Corporate GovernanceInternal Control and Risk Management

Actors of the Internal Control & Risk Management System

The system of internal control and risk management of Waste Italia Group involves all aspects of the company with specific roles and responsibilities.

attori eng

  • Board of Directors

    The Board of Directors is in fact responsible for the internal control and risk management system, establishing its guidelines and management of business risks. The appointment of the Risk Control Committee in fact does not relieve the Council of tasks and responsibilities related to the supervisory duty on management performance, but certainly this Committee is an important information and advisory support useful to the Board of Directors in order to have a careful and constant monitoring of the internal control system.

  • Chief Executive Officer

    The chairman and the chief executive officer are required to identify the risks faced by the Company and implement the guidelines of the internal control system.

  • Board of Statutory Auditors

    The Board of Statutory Auditors is the corporate body responsible for supervising the correct administration, in particular the adequacy of the organisational, administration and accounting structure adopted by directors and its effective operation.

  • Risk Control Committee

    The Risk Control Committee analyses the results of the audit activities on the Internal Control System and periodically reports to the Board of Directors on any measures to be taken;

  • Supervisory Board

    The Supervisory Board intervenes as part of its duties to look out for corporate crimes envisaged by Decree 231, identifying risk scenarios and personally verifying compliance with control procedures and using, where required, dedicated expert consultants.
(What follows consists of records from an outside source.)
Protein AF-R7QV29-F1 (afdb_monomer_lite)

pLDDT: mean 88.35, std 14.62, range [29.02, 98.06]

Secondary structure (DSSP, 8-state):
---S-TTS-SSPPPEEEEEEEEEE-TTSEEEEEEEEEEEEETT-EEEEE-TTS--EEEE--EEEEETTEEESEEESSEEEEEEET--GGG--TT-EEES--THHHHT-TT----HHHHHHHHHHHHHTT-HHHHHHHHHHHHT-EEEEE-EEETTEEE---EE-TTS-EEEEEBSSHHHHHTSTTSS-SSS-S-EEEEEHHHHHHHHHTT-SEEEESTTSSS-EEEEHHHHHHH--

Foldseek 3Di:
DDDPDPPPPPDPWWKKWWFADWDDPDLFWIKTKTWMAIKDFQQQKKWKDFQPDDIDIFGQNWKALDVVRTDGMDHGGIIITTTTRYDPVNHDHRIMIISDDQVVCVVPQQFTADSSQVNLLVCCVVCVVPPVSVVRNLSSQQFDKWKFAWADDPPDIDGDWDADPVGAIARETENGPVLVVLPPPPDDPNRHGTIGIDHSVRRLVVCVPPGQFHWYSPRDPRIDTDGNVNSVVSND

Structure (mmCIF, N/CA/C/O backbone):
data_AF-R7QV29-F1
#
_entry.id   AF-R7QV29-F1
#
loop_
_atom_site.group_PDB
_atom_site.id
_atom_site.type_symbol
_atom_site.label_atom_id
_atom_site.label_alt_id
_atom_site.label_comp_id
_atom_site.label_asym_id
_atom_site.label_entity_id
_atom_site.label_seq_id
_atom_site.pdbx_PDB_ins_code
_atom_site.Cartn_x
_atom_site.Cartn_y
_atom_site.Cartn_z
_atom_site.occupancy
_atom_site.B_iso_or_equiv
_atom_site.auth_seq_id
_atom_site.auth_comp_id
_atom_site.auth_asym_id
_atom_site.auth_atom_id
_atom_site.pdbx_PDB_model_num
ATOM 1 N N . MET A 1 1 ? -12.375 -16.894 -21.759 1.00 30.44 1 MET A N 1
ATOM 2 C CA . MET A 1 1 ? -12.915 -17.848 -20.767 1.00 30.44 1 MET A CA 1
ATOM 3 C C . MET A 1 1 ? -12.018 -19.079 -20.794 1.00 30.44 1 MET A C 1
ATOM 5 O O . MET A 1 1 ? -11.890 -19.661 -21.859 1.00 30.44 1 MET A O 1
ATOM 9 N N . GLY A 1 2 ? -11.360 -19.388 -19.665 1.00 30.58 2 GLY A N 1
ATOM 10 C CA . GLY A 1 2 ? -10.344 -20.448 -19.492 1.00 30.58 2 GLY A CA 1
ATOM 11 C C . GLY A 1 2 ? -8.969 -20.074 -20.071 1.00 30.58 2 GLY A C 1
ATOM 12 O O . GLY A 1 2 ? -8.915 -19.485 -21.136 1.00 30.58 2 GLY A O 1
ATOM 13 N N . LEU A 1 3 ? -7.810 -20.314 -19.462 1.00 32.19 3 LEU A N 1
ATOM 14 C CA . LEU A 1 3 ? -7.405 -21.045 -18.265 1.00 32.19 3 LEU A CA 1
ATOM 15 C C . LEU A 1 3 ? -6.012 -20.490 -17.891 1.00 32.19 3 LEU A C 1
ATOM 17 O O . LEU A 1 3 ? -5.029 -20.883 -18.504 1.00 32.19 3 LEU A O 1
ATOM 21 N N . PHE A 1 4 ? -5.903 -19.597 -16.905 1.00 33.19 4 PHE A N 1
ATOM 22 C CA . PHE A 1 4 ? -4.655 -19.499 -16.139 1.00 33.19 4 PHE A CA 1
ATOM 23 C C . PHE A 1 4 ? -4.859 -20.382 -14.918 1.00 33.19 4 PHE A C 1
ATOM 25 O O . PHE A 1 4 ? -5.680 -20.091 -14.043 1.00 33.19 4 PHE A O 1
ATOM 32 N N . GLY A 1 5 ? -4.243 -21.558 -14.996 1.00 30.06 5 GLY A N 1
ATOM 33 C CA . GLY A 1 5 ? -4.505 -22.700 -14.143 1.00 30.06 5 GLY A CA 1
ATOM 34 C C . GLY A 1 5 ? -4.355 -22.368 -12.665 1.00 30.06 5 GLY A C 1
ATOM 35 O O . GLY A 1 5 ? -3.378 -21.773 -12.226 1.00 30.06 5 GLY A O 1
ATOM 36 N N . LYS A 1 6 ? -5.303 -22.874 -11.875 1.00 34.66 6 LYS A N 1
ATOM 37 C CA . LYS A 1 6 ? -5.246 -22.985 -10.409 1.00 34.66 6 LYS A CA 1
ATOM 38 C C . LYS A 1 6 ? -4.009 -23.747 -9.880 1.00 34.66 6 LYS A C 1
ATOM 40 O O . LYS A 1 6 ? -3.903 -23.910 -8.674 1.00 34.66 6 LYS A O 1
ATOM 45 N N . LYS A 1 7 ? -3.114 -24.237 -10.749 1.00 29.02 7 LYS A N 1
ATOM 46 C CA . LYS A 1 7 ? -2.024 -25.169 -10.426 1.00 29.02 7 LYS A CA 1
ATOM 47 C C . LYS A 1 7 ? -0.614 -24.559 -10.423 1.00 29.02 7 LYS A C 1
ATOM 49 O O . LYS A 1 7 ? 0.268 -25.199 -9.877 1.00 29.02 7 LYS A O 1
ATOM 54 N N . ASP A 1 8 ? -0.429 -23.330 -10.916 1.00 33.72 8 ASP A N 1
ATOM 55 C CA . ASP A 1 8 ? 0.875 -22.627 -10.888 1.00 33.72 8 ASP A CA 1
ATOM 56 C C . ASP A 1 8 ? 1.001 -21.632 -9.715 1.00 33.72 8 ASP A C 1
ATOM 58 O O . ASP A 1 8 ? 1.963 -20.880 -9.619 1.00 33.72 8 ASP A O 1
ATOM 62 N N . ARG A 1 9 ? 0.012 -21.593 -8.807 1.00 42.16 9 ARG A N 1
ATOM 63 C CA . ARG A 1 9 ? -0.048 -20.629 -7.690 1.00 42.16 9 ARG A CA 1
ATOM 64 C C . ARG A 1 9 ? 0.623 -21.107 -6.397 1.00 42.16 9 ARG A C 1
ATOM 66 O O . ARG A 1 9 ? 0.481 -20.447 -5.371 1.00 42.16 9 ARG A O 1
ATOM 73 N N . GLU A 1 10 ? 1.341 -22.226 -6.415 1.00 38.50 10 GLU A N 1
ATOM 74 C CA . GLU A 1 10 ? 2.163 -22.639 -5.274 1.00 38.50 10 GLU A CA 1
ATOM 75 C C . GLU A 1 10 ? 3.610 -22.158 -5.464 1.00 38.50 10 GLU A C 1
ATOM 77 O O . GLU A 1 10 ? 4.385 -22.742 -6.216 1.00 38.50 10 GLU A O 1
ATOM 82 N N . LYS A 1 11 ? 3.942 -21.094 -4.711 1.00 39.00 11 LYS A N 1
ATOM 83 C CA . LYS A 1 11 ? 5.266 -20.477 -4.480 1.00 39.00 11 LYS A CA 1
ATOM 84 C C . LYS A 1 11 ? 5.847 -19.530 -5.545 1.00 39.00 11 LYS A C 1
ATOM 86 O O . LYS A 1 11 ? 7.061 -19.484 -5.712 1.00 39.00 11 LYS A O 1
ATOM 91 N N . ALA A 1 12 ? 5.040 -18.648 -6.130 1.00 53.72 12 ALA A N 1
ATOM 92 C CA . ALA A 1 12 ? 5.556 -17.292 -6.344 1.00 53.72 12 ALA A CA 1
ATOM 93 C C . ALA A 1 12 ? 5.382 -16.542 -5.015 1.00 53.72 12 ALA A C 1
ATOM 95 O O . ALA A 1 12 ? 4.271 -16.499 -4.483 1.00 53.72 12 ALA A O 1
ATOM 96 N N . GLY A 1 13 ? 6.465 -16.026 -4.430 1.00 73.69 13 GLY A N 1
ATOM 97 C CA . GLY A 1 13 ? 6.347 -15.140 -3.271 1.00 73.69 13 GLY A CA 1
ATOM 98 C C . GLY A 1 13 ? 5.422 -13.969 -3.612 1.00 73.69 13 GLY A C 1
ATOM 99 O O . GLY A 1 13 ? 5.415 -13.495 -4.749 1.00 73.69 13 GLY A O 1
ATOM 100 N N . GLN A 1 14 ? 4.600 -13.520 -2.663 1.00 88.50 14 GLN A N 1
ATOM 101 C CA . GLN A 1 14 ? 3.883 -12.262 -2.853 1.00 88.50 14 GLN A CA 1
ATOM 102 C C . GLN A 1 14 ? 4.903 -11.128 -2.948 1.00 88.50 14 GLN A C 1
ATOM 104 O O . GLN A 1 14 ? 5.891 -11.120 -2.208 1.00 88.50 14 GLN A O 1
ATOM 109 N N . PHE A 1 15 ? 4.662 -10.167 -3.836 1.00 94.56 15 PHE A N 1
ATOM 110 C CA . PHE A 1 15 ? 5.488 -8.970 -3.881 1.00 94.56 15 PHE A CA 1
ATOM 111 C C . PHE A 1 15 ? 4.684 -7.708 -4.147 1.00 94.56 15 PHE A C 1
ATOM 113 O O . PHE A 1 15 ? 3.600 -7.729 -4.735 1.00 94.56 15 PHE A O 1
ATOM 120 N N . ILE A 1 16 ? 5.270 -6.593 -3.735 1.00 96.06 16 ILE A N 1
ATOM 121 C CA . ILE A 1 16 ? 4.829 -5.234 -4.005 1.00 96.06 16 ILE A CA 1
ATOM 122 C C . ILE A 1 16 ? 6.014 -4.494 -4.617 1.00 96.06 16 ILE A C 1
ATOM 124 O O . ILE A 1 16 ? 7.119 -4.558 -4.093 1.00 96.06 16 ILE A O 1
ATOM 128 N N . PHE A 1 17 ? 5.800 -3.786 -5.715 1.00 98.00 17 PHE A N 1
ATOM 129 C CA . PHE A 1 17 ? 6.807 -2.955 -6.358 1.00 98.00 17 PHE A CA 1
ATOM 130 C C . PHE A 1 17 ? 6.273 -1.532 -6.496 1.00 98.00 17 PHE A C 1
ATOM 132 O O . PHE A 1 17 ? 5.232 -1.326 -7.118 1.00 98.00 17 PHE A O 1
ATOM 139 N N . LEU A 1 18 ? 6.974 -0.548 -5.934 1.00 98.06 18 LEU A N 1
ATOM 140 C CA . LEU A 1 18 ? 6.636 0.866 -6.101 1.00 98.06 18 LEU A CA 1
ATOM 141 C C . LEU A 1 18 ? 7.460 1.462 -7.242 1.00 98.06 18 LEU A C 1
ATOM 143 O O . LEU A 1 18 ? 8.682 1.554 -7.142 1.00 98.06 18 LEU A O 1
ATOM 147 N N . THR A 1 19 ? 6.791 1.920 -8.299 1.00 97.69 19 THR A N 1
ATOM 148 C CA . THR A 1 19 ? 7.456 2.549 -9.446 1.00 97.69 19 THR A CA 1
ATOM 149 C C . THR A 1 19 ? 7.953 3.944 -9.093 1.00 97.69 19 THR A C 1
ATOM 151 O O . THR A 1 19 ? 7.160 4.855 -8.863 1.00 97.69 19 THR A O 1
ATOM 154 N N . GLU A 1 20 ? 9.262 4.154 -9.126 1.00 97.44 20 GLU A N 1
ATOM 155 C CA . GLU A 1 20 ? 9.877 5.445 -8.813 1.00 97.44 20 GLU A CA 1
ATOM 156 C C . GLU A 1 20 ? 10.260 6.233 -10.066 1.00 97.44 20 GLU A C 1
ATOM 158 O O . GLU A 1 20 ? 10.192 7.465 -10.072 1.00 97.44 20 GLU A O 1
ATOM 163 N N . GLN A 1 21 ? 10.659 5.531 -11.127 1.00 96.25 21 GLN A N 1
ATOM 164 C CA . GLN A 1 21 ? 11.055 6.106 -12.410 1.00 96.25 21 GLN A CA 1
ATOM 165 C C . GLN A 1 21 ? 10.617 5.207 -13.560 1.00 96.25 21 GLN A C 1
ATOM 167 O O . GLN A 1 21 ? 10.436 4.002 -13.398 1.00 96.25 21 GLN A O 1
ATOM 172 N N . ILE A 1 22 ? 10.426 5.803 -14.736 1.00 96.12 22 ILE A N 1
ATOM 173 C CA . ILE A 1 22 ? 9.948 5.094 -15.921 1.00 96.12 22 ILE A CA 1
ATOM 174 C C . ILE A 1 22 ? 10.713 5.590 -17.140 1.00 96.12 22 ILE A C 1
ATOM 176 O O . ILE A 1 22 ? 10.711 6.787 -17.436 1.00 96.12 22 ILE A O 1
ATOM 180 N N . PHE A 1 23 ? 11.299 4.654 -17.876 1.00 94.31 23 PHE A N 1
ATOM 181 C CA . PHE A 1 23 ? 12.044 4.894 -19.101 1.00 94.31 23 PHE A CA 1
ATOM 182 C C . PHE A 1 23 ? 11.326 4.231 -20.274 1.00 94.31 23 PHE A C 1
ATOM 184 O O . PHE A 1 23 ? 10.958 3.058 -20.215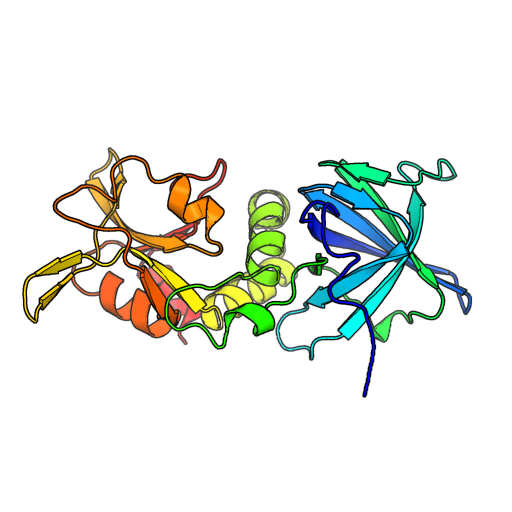 1.00 94.31 23 PHE A O 1
ATOM 191 N N . SER A 1 24 ? 11.120 4.986 -21.353 1.00 91.44 24 SER A N 1
ATOM 192 C CA . SER A 1 24 ? 10.597 4.429 -22.599 1.00 91.44 24 SER A CA 1
ATOM 193 C C . SER A 1 24 ? 11.737 3.915 -23.464 1.00 91.44 24 SER A C 1
ATOM 195 O O . SER A 1 24 ? 12.696 4.636 -23.728 1.00 91.44 24 SER A O 1
ATOM 197 N N . MET A 1 25 ? 11.599 2.680 -23.941 1.00 87.00 25 MET A N 1
ATOM 198 C CA . MET A 1 25 ? 12.522 2.045 -24.881 1.00 87.00 25 MET A CA 1
ATOM 199 C C . MET A 1 25 ? 11.965 2.124 -26.314 1.00 87.00 25 MET A C 1
ATOM 201 O O . MET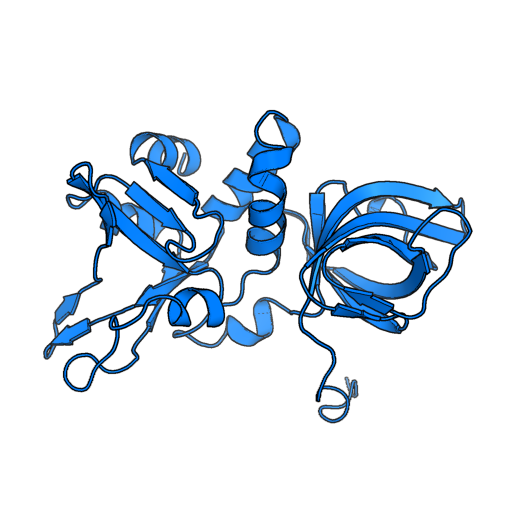 A 1 25 ? 11.992 1.154 -27.071 1.00 87.00 25 MET A O 1
ATOM 205 N N . GLY A 1 26 ? 11.390 3.273 -26.685 1.00 81.06 26 GLY A N 1
ATOM 206 C CA . GLY A 1 26 ? 10.747 3.469 -27.985 1.00 81.06 26 GLY A CA 1
ATOM 207 C C . GLY A 1 26 ? 9.526 2.564 -28.170 1.00 81.06 26 GLY A C 1
ATOM 208 O O . GLY A 1 26 ? 8.640 2.539 -27.320 1.00 81.06 26 GLY A O 1
ATOM 209 N N . GLN A 1 27 ? 9.477 1.824 -29.283 1.00 77.62 27 GLN A N 1
ATOM 210 C CA . GLN A 1 27 ? 8.390 0.874 -29.571 1.00 77.62 27 GLN A CA 1
ATOM 211 C C . GLN A 1 27 ? 8.576 -0.505 -28.920 1.00 77.62 27 GLN A C 1
ATOM 213 O O . GLN A 1 27 ? 7.690 -1.344 -29.040 1.00 77.62 27 GLN A O 1
ATOM 218 N N . ILE A 1 28 ? 9.704 -0.743 -28.240 1.00 83.81 28 ILE A N 1
ATOM 219 C CA . ILE A 1 28 ? 10.023 -2.044 -27.635 1.00 83.81 28 ILE A CA 1
ATOM 220 C C . ILE A 1 28 ? 9.204 -2.250 -26.355 1.00 83.81 28 ILE A C 1
ATOM 222 O O . ILE A 1 28 ? 8.608 -3.305 -26.149 1.00 83.81 28 ILE A O 1
ATOM 226 N N . GLY A 1 29 ? 9.145 -1.229 -25.501 1.00 92.88 29 GLY A N 1
ATOM 227 C CA . GLY A 1 29 ? 8.442 -1.326 -24.230 1.00 92.88 29 GLY A CA 1
ATOM 228 C C . GLY A 1 29 ? 8.845 -0.257 -23.226 1.00 92.88 29 GLY A C 1
ATOM 229 O O . GLY A 1 29 ? 9.386 0.802 -23.577 1.00 92.88 29 GLY A O 1
ATOM 230 N N . ILE A 1 30 ? 8.588 -0.561 -21.958 1.00 95.69 30 ILE A N 1
ATOM 231 C CA . ILE A 1 30 ? 8.885 0.297 -20.812 1.00 95.69 30 ILE A CA 1
ATOM 232 C C . ILE A 1 30 ? 9.823 -0.421 -19.843 1.00 95.69 30 ILE A C 1
ATOM 234 O O . ILE A 1 30 ? 9.645 -1.605 -19.575 1.00 95.69 30 ILE A O 1
ATOM 238 N N . ALA A 1 31 ? 10.769 0.324 -19.270 1.00 96.06 31 ALA A N 1
ATOM 239 C CA . ALA A 1 31 ? 11.483 -0.060 -18.058 1.00 96.06 31 ALA A CA 1
ATOM 240 C C . ALA A 1 31 ? 10.973 0.782 -16.878 1.00 96.06 31 ALA A C 1
ATOM 242 O O . ALA A 1 31 ? 11.036 2.014 -16.909 1.00 96.06 31 ALA A O 1
ATOM 243 N N . ALA A 1 32 ? 10.446 0.124 -15.851 1.00 97.31 32 ALA A N 1
ATOM 244 C CA . ALA A 1 32 ? 10.024 0.725 -14.595 1.00 97.31 32 ALA A CA 1
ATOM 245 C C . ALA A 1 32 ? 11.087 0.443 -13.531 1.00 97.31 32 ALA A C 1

In addition it monitors compliance and implementation of the Code of Ethics.

  • Executive director in charge

    The director in charge of the internal control and risk management system is required to identify the main corporate risks and implements the guidelines defined by the Board of Directors. He also adjusts the internal control system to the dynamics of the operating conditions and legislative and regulatory framework and has the power to request the internal audit function to conduct audits on specific areas and on compliance with rules and internal procedures, giving notice of the request to the chairman of the Board, the chairman of the control and risk committee and the chairman of the board of statutory auditors.

  • Manager in charge of preparing the financial reports

    Manager in charge of preparing the financial reports. Pursuant to Article 17 of the Statute. The Board of Directors, after consulting the Board of Statutory Auditors, appoints the manager in charge of preparing the accounting documents, pursuant to article 154-bis of the Consolidated Act and determines his remuneration.

  • Internal Audit Manager

    The Manager of the Internal Audit function is in charge, together with the Risk Control Committee, of verifying that the internal control system is adequate, fully operational and effective. The Manager of the Internal Audit function reports directly to the Risk Control Committee, the Board of Statutory Auditors and the executive director in charge of overseeing the internal control system and the Board of Directors.